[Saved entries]
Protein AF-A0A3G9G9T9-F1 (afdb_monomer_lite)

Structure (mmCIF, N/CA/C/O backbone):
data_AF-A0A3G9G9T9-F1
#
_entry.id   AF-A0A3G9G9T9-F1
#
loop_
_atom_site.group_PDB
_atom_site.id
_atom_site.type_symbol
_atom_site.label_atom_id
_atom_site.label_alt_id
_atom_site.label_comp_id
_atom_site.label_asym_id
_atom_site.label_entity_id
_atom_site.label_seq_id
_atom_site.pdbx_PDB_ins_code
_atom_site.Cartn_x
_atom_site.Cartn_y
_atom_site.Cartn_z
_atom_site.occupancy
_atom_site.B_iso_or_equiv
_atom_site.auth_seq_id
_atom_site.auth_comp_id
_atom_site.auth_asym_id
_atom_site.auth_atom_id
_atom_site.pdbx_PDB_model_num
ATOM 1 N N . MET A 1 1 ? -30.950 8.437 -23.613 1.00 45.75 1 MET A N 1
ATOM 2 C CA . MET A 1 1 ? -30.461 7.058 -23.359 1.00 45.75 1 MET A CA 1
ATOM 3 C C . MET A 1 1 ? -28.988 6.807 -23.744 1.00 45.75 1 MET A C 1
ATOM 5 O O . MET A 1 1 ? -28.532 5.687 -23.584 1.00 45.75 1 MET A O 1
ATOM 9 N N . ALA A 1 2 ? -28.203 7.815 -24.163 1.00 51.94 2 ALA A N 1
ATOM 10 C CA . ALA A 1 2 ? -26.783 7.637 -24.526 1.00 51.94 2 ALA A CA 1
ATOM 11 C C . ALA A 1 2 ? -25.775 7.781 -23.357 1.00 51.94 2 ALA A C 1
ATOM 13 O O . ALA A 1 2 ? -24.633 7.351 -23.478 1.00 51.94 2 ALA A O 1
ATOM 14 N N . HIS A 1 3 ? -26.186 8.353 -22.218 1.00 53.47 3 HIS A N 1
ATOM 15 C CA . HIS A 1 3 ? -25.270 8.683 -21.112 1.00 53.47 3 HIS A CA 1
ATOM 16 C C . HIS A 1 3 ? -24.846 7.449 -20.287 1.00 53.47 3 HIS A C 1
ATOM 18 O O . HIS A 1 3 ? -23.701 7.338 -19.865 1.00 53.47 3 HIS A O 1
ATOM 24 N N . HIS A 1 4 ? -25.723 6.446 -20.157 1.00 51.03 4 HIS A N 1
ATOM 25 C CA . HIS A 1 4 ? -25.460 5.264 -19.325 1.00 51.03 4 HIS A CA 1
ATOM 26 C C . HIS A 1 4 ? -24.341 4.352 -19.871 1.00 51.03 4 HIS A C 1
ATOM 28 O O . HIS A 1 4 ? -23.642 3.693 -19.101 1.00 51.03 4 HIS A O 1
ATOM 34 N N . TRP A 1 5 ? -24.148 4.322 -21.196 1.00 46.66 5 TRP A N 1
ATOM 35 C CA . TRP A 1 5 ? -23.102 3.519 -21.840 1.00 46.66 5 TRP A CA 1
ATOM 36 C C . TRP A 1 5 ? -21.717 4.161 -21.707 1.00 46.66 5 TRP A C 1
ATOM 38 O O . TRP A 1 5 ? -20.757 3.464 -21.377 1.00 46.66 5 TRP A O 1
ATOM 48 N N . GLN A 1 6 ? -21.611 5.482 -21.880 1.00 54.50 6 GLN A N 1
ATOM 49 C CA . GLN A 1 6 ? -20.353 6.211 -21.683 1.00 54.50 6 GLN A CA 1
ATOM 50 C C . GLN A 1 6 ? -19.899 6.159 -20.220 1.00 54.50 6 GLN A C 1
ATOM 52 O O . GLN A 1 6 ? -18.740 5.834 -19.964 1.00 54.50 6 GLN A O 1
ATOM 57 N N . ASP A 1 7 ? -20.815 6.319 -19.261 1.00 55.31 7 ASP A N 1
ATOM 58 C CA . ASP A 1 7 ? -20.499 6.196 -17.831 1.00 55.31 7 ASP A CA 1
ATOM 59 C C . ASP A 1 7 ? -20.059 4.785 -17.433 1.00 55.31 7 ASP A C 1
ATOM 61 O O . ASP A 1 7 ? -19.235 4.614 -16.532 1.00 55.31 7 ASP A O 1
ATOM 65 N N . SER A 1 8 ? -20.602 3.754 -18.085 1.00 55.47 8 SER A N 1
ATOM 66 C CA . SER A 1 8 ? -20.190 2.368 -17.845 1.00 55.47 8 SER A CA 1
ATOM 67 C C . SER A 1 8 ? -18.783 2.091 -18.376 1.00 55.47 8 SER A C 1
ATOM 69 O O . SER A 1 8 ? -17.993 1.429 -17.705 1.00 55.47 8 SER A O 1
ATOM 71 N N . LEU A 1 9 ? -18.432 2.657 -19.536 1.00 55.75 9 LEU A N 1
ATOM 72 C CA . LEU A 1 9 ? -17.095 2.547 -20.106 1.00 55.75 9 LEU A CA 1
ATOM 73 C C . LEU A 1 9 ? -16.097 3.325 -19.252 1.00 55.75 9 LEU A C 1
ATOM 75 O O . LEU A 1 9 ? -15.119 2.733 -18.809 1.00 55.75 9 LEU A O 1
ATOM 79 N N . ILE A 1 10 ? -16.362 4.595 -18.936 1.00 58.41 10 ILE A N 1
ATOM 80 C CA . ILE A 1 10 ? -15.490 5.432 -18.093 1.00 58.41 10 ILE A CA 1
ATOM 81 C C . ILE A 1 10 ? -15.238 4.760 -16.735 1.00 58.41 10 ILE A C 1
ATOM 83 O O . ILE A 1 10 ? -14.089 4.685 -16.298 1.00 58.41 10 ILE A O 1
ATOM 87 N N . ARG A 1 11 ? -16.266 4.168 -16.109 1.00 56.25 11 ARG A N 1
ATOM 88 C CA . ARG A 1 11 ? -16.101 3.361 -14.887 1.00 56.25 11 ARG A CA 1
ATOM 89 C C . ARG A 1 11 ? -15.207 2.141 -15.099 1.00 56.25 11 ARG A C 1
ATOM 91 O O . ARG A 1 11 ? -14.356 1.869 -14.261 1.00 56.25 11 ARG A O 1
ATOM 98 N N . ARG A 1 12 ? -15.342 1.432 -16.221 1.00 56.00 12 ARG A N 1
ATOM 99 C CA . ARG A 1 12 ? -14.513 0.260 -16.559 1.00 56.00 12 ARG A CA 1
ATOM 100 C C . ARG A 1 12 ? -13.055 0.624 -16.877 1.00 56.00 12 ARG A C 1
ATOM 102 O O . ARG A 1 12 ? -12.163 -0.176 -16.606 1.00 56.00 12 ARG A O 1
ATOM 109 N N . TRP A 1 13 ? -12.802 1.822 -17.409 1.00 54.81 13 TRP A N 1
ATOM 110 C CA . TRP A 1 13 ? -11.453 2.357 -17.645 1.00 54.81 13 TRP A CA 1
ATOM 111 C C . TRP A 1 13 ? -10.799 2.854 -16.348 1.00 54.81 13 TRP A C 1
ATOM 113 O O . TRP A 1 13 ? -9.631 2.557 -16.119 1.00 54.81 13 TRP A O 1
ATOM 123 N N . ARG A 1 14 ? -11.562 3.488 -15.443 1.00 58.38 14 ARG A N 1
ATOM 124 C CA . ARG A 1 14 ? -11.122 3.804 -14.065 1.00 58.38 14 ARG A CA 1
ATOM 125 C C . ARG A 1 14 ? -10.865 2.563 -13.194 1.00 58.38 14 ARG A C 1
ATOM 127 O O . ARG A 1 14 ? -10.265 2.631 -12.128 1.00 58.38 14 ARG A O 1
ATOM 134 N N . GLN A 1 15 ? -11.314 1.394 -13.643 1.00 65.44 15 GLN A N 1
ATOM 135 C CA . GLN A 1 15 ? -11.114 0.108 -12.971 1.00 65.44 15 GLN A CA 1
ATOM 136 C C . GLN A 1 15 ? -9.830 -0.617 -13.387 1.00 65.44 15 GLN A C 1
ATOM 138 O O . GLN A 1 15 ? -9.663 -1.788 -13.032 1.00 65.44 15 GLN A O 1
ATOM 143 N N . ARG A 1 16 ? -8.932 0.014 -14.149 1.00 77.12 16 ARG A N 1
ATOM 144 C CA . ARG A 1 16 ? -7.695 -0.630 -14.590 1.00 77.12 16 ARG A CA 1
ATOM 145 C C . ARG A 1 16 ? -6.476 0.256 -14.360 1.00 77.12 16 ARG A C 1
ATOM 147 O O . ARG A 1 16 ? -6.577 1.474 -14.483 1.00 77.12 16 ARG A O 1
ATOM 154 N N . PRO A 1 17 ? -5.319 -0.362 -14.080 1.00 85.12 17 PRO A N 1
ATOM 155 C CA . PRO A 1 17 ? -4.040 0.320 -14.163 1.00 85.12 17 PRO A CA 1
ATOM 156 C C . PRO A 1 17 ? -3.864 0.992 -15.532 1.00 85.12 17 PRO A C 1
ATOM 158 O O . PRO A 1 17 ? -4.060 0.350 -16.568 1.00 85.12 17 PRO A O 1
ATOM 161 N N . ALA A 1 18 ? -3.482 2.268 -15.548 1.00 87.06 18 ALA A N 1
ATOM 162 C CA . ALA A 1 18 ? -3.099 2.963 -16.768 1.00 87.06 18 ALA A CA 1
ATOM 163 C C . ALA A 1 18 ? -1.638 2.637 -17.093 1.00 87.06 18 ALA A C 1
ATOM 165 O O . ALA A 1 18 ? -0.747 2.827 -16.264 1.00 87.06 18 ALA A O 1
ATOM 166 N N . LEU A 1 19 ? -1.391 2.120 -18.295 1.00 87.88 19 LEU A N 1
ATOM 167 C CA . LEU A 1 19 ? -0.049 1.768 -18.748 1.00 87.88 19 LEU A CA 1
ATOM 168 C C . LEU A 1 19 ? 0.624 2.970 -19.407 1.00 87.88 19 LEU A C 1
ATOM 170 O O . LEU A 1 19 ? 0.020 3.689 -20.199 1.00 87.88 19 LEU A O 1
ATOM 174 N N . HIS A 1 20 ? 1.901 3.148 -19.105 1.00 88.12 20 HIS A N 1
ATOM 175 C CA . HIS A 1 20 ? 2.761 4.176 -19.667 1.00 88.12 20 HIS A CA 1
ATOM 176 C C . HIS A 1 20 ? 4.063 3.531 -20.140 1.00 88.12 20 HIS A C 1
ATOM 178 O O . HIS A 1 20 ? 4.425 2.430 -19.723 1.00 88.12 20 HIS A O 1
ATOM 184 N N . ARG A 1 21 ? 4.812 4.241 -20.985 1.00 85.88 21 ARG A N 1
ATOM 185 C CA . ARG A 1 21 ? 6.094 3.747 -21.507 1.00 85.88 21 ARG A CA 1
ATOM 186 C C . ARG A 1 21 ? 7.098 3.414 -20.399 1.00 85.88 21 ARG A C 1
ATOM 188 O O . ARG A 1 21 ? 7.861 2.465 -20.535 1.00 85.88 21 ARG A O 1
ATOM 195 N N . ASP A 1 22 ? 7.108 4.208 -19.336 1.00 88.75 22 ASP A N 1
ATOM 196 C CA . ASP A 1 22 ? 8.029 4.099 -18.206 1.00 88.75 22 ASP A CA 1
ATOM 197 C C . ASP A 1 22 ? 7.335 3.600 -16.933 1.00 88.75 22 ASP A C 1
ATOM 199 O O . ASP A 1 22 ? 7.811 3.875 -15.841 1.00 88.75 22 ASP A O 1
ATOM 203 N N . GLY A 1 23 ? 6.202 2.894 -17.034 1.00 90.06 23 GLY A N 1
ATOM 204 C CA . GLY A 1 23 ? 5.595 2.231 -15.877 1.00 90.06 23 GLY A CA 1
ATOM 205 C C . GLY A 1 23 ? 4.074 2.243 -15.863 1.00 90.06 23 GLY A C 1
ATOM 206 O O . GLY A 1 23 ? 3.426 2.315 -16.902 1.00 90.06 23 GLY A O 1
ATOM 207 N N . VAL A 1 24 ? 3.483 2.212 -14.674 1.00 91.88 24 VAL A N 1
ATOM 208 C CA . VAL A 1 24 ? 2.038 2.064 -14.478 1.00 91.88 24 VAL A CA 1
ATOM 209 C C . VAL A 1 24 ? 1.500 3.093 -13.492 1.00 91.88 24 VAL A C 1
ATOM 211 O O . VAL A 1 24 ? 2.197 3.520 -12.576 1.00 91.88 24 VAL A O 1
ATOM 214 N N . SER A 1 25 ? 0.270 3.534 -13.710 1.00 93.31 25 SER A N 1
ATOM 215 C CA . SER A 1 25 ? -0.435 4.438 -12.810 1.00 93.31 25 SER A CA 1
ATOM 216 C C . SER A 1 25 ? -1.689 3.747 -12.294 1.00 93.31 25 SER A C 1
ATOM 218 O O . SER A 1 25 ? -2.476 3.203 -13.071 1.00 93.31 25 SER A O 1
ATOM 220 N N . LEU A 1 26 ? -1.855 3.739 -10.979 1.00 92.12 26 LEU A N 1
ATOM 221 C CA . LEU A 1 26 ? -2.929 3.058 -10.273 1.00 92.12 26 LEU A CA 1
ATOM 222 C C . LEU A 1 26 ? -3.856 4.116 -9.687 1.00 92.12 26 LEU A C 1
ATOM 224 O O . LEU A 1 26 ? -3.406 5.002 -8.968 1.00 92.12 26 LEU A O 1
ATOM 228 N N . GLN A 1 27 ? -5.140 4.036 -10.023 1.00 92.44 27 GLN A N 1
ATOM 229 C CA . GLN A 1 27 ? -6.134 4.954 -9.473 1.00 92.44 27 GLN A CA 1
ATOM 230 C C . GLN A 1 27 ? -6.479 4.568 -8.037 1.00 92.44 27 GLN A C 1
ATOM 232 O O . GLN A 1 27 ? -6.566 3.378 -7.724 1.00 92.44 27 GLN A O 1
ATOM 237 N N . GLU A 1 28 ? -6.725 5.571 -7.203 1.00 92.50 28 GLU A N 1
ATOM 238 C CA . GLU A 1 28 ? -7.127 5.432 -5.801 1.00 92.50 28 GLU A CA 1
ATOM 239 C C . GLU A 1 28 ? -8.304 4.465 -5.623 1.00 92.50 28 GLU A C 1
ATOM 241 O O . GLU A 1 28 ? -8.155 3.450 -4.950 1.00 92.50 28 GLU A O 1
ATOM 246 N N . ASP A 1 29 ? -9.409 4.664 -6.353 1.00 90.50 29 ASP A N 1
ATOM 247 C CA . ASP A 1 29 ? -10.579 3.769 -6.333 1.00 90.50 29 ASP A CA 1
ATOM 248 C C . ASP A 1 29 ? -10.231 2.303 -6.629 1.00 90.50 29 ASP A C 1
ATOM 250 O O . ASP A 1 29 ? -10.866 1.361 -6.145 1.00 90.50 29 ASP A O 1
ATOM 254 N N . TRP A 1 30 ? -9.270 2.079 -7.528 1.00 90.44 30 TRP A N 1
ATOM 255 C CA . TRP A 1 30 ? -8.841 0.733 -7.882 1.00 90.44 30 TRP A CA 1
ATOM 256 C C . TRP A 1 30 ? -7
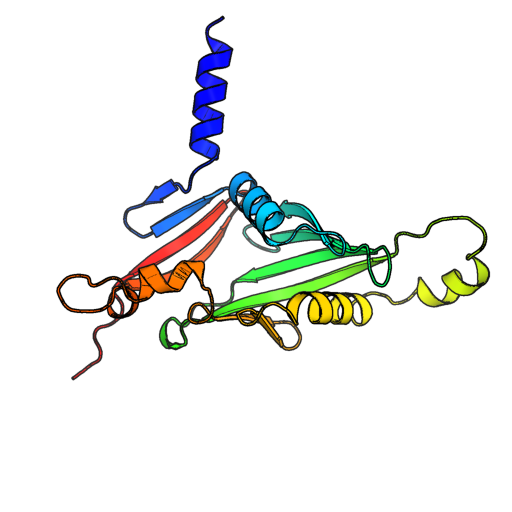.981 0.119 -6.782 1.00 90.44 30 TRP A C 1
ATOM 258 O O . TRP A 1 30 ? -8.195 -1.047 -6.445 1.00 90.44 30 TRP A O 1
ATOM 268 N N . LEU A 1 31 ? -7.064 0.901 -6.214 1.00 90.25 31 LEU A N 1
ATOM 269 C CA . LEU A 1 31 ? -6.224 0.497 -5.092 1.00 90.25 31 LEU A CA 1
ATOM 270 C C . LEU A 1 31 ? -7.058 0.192 -3.852 1.00 90.25 31 LEU A C 1
ATOM 272 O O . LEU A 1 31 ? -6.913 -0.897 -3.306 1.00 90.25 31 LEU A O 1
ATOM 276 N N . LEU A 1 32 ? -7.979 1.078 -3.472 1.00 92.19 32 LEU A N 1
ATOM 277 C CA . LEU A 1 32 ? -8.874 0.896 -2.330 1.00 92.19 32 LEU A CA 1
ATOM 278 C C . LEU A 1 32 ? -9.627 -0.431 -2.429 1.00 92.19 32 LEU A C 1
ATOM 280 O O . LEU A 1 32 ? -9.564 -1.251 -1.518 1.00 92.19 32 LEU A O 1
ATOM 284 N N . ARG A 1 33 ? -10.251 -0.711 -3.580 1.00 90.19 33 ARG A N 1
ATOM 285 C CA . ARG A 1 33 ? -10.943 -1.992 -3.795 1.00 90.19 33 ARG A CA 1
ATOM 286 C C . ARG A 1 33 ? -10.011 -3.193 -3.680 1.00 90.19 33 ARG A C 1
ATOM 288 O O . ARG A 1 33 ? -10.438 -4.242 -3.211 1.00 90.19 33 ARG A O 1
ATOM 295 N N . LYS A 1 34 ? -8.765 -3.085 -4.150 1.00 87.94 34 LYS A N 1
ATOM 296 C CA . LYS A 1 34 ? -7.791 -4
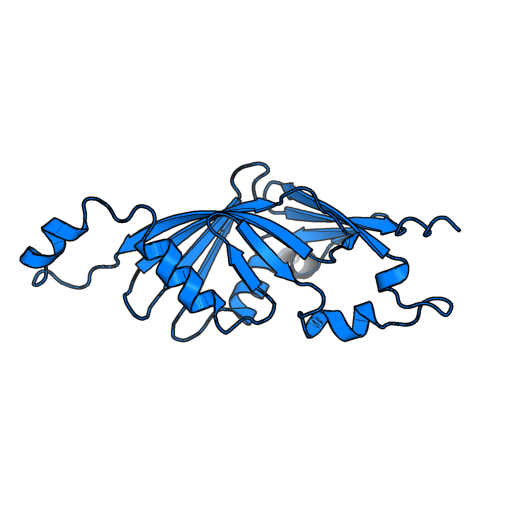.181 -4.062 1.00 87.94 34 LYS A CA 1
ATOM 297 C C . LYS A 1 34 ? -7.309 -4.406 -2.635 1.00 87.94 34 LYS A C 1
ATOM 299 O O . LYS A 1 34 ? -7.217 -5.559 -2.229 1.00 87.94 34 LYS A O 1
ATOM 304 N N . LEU A 1 35 ? -7.082 -3.334 -1.882 1.00 88.25 35 LEU A N 1
ATOM 305 C CA . LEU A 1 35 ? -6.775 -3.395 -0.456 1.00 88.25 35 LEU A CA 1
ATOM 306 C C . LEU A 1 35 ? -7.937 -4.021 0.316 1.00 88.25 35 LEU A C 1
ATOM 308 O O . LEU A 1 35 ? -7.722 -4.976 1.050 1.00 88.25 35 LEU A O 1
ATOM 312 N N . GLN A 1 36 ? -9.170 -3.583 0.061 1.00 90.06 36 GLN A N 1
ATOM 313 C CA . GLN A 1 36 ? -10.372 -4.171 0.654 1.00 90.06 36 GLN A CA 1
ATOM 314 C C . GLN A 1 36 ? -10.507 -5.663 0.328 1.00 90.06 36 GLN A C 1
ATOM 316 O O . GLN A 1 36 ? -10.770 -6.463 1.215 1.00 90.06 36 GLN A O 1
ATOM 321 N N . GLN A 1 37 ? -10.283 -6.066 -0.927 1.00 87.50 37 GLN A N 1
ATOM 322 C CA . GLN A 1 37 ? -10.327 -7.479 -1.332 1.00 87.50 37 GLN A CA 1
ATOM 323 C C . GLN A 1 37 ? -9.265 -8.342 -0.643 1.00 87.50 37 GLN A C 1
ATOM 325 O O . GLN A 1 37 ? -9.494 -9.533 -0.459 1.00 87.50 37 GLN A O 1
ATOM 330 N N . ALA A 1 38 ? -8.102 -7.770 -0.332 1.00 82.12 38 ALA A N 1
ATOM 331 C CA . ALA A 1 38 ? -6.981 -8.503 0.242 1.00 82.12 38 ALA A CA 1
ATOM 332 C C . ALA A 1 38 ? -6.986 -8.518 1.777 1.00 82.12 38 ALA A C 1
ATOM 334 O O . ALA A 1 38 ? -6.508 -9.484 2.363 1.00 82.12 38 ALA A O 1
ATOM 335 N N . LEU A 1 39 ? -7.478 -7.450 2.414 1.00 83.19 39 LEU A N 1
ATOM 336 C CA . LEU A 1 39 ? -7.295 -7.201 3.847 1.00 83.19 39 LEU A CA 1
ATOM 337 C C . LEU A 1 39 ? -8.599 -7.156 4.646 1.00 83.19 39 LEU A C 1
ATOM 339 O O . LEU A 1 39 ? -8.539 -7.310 5.865 1.00 83.19 39 LEU A O 1
ATOM 343 N N . ASN A 1 40 ? -9.760 -6.946 4.012 1.00 86.88 40 ASN A N 1
ATOM 344 C CA . ASN A 1 40 ? -11.015 -6.956 4.761 1.00 86.88 40 ASN A CA 1
ATOM 345 C C . ASN A 1 40 ? -11.320 -8.369 5.259 1.00 86.88 40 ASN A C 1
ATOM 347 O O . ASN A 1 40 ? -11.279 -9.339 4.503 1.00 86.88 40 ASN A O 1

Activity: I'd like the lines above repeated exactly, from the one that contains "ATOM 238 C CA" through the one that contains "ATOM 305 C CA", with no pictures.

Answer:
ATOM 238 C CA . GLU A 1 28 ? -7.127 5.432 -5.801 1.00 92.50 28 GLU A CA 1
ATOM 239 C C . GLU A 1 28 ? -8.304 4.465 -5.623 1.00 92.50 28 GLU A C 1
ATOM 241 O O . GLU A 1 28 ? -8.155 3.450 -4.950 1.00 92.50 28 GLU A O 1
ATOM 246 N N . ASP A 1 29 ? -9.409 4.664 -6.353 1.00 90.50 29 ASP A N 1
ATOM 247 C CA . ASP A 1 29 ? -10.579 3.769 -6.333 1.00 90.50 29 ASP A CA 1
ATOM 248 C C . ASP A 1 29 ? -10.231 2.303 -6.629 1.00 90.50 29 ASP A C 1
ATOM 250 O O . ASP A 1 29 ? -10.866 1.361 -6.145 1.00 90.50 29 ASP A O 1
ATOM 254 N N . TRP A 1 30 ? -9.270 2.079 -7.528 1.00 90.44 30 TRP A N 1
ATOM 255 C CA . TRP A 1 30 ? -8.841 0.733 -7.882 1.00 90.44 30 TRP A CA 1
ATOM 256 C C . TRP A 1 30 ? -7
.981 0.119 -6.782 1.00 90.44 30 TRP A C 1
ATOM 258 O O . TRP A 1 30 ? -8.195 -1.047 -6.445 1.00 90.44 30 TRP A O 1
ATOM 268 N N . LEU A 1 31 ? -7.064 0.901 -6.214 1.00 90.25 31 LEU A N 1
ATOM 269 C CA . LEU A 1 31 ? -6.224 0.497 -5.092 1.00 90.25 31 LEU A CA 1
ATOM 270 C C . LEU A 1 31 ? -7.058 0.192 -3.852 1.00 90.25 31 LEU A C 1
ATOM 272 O O . LEU A 1 31 ? -6.913 -0.897 -3.306 1.00 90.25 31 LEU A O 1
ATOM 276 N N . LEU A 1 32 ? -7.979 1.078 -3.472 1.00 92.19 32 LEU A N 1
ATOM 277 C CA . LEU A 1 32 ? -8.874 0.896 -2.330 1.00 92.19 32 LEU A CA 1
ATOM 278 C C . LEU A 1 32 ? -9.627 -0.431 -2.429 1.00 92.19 32 LEU A C 1
ATOM 280 O O . LEU A 1 32 ? -9.564 -1.251 -1.518 1.00 92.19 32 LEU A O 1
ATOM 284 N N . ARG A 1 33 ? -10.251 -0.711 -3.580 1.00 90.19 33 ARG A N 1
ATOM 285 C CA . ARG A 1 33 ? -10.943 -1.992 -3.795 1.00 90.19 33 ARG A CA 1
ATOM 286 C C . ARG A 1 33 ? -10.011 -3.193 -3.680 1.00 90.19 33 ARG A C 1
ATOM 288 O O . ARG A 1 33 ? -10.438 -4.242 -3.211 1.00 90.19 33 ARG A O 1
ATOM 295 N N . LYS A 1 34 ? -8.765 -3.085 -4.150 1.00 87.94 34 LYS A N 1
ATOM 296 C CA . LYS A 1 34 ? -7.791 -4
.181 -4.062 1.00 87.94 34 LYS A CA 1
ATOM 297 C C . LYS A 1 34 ? -7.309 -4.406 -2.635 1.00 87.94 34 LYS A C 1
ATOM 299 O O . LYS A 1 34 ? -7.217 -5.559 -2.229 1.00 87.94 34 LYS A O 1
ATOM 304 N N . LEU A 1 35 ? -7.082 -3.334 -1.882 1.00 88.25 35 LEU A N 1
ATOM 305 C CA . LEU A 1 35 ? -6.775 -3.395 -0.456 1.00 88.25 35 LEU A CA 1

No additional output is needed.